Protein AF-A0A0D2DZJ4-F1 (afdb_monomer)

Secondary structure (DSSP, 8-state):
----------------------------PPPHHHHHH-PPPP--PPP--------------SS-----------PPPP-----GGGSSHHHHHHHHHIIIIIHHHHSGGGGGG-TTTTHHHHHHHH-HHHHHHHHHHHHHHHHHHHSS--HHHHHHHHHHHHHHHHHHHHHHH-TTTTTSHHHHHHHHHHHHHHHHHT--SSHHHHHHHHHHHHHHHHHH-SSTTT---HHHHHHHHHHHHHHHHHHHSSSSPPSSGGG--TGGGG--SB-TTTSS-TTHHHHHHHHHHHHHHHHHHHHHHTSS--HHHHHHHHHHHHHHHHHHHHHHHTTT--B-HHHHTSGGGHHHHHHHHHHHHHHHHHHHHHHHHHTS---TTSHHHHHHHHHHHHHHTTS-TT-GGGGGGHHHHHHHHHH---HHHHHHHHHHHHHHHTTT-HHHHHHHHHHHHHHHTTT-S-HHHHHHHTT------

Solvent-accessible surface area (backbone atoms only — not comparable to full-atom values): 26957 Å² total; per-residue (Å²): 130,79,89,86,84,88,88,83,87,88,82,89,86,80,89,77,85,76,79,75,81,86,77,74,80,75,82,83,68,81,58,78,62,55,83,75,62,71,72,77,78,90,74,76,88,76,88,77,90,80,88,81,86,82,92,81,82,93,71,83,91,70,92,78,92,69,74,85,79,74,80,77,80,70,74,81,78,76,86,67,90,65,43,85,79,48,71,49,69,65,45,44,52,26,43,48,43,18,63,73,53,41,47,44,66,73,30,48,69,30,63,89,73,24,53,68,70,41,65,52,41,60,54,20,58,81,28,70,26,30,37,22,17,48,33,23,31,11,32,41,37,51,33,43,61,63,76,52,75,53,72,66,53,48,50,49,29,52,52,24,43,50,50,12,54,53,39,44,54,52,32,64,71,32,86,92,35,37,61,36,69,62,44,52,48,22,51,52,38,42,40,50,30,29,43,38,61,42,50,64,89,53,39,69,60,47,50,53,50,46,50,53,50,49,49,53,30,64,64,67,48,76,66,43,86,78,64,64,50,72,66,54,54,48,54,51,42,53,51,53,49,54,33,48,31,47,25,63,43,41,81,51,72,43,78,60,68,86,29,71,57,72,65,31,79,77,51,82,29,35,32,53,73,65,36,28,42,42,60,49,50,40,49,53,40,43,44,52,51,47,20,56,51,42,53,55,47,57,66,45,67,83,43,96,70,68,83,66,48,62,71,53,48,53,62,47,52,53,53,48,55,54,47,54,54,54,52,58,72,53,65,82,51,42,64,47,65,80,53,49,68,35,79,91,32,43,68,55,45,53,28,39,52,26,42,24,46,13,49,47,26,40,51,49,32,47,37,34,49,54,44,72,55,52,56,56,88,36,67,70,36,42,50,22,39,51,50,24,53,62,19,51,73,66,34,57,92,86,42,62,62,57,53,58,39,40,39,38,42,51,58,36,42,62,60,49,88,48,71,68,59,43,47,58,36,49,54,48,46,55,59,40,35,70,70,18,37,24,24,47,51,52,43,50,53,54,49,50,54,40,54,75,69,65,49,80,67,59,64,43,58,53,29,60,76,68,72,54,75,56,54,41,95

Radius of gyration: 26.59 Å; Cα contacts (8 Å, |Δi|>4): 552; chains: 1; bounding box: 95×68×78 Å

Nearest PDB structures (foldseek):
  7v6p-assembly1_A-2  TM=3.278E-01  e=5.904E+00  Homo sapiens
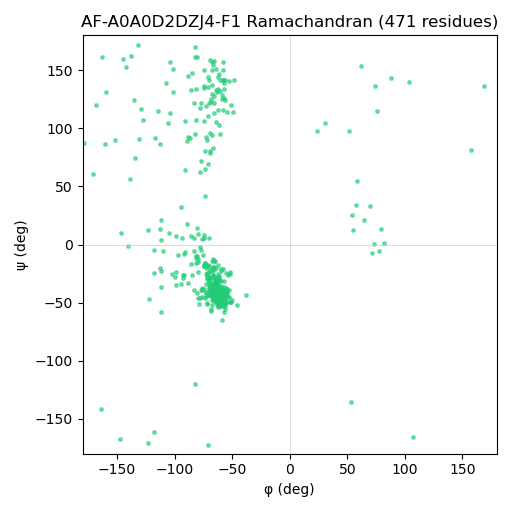
  8fbj-assembly1_A  TM=1.857E-01  e=3.958E+00  synthetic construct

Sequence (473 aa):
MPGATSDGLHVHGGNIDVEAPDFQISSAWPPVIEVLTSIPRSSKLSKTEDDLNTEHCMLSRGDLYTAPHNHFTTSPPQCLAGPNTLLSSESRFFMHHYCSQTAPVIFPMSGDSNPLRGGLLQVAFGTPHLLYALLASGARHYARLRGFVDEFTSMSVATFTHAALKGLRLAMNDPSQMHKKETVGTALALCTSDVISGNLDTWRIHLLGIHKLLLSALEHDKEMDRDIDSTWHFLIKWFETLDMFAGISGLRTSTVRHGQYRSARRAAYIDEFVGCSLELMPLLAKIGRLARKQTKHIERVYGTDDAERENSHNGLADDIQSTEKQIYSLLDRKVRPSFAQNPLNMTLAKDMENTHQAFIYASLLHLYRRVEQLPKNHIKPAHATYQIVGALQRIRPDSVANILVLWPVFTAGCETDDPSQRRILQERMQSMAAFGMGNVNSALQAMTKYWDAGGSERWDVFLDRHGHDIVLF

Mean predicted aligned error: 11.93 Å

Structure (mmCIF, N/CA/C/O backbone):
data_AF-A0A0D2DZJ4-F1
#
_entry.id   AF-A0A0D2DZJ4-F1
#
loop_
_atom_site.group_PDB
_atom_site.id
_atom_site.type_symbol
_atom_site.label_atom_id
_atom_site.label_alt_id
_atom_site.label_comp_id
_atom_site.label_asym_id
_atom_site.label_entity_id
_atom_site.label_seq_id
_atom_site.pdbx_PDB_ins_code
_atom_site.Cartn_x
_atom_site.Cartn_y
_atom_site.Cartn_z
_atom_site.occupancy
_atom_site.B_iso_or_equiv
_atom_site.auth_seq_id
_atom_site.auth_comp_id
_atom_site.auth_asym_id
_atom_site.auth_atom_id
_atom_site.pdbx_PDB_model_num
ATOM 1 N N . MET A 1 1 ? 61.948 21.743 49.629 1.00 31.50 1 MET A N 1
ATOM 2 C CA . MET A 1 1 ? 63.182 22.542 49.777 1.00 31.50 1 MET A CA 1
ATOM 3 C C . MET A 1 1 ? 64.354 21.595 49.627 1.00 31.50 1 MET A C 1
ATOM 5 O O . MET A 1 1 ? 64.398 20.662 50.424 1.00 31.50 1 MET A O 1
ATOM 9 N N . PRO A 1 2 ? 65.276 21.808 48.671 1.00 51.84 2 PRO A N 1
ATOM 10 C CA . PRO A 1 2 ? 65.217 22.709 47.492 1.00 51.84 2 PRO A CA 1
ATOM 11 C C . PRO A 1 2 ? 64.224 22.189 46.414 1.00 51.84 2 PRO A C 1
ATOM 13 O O . PRO A 1 2 ? 63.456 21.285 46.745 1.00 51.84 2 PRO A O 1
ATOM 16 N N . GLY A 1 3 ? 64.070 22.725 45.187 1.00 32.34 3 GLY A N 1
ATOM 17 C CA . GLY A 1 3 ? 64.706 23.876 44.490 1.00 32.34 3 GLY A CA 1
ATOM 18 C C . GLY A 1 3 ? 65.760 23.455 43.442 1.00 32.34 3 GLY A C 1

+--

# Activity
Copy out, word for word, only the lines from the one with "ATOM 3 C C ." through the last line of the material above.

# Answer section
ATOM 3 C C . MET A 1 1 ? 64.354 21.595 49.627 1.00 31.50 1 MET A C 1
ATOM 5 O O . MET A 1 1 ? 64.398 20.662 50.424 1.00 31.50 1 MET A O 1
ATOM 9 N N . PRO A 1 2 ? 65.276 21.808 48.671 1.00 51.84 2 PRO A N 1
ATOM 10 C CA . PRO A 1 2 ? 65.217 22.709 47.492 1.00 51.84 2 PRO A CA 1
ATOM 11 C C . PRO A 1 2 ? 64.224 22.189 46.414 1.00 51.84 2 PRO A C 1
ATOM 13 O O . PRO A 1 2 ? 63.456 21.285 46.745 1.00 51.84 2 PRO A O 1
ATOM 16 N N . GLY A 1 3 ? 64.070 22.725 45.187 1.00 32.34 3 GLY A N 1
ATOM 17 C CA . GLY A 1 3 ? 64.706 23.876 44.490 1.00 32.34 3 GLY A CA 1
ATOM 18 C C . GLY A 1 3 ? 65.760 23.455 43.442 1.00 32.34 3 GLY A C 1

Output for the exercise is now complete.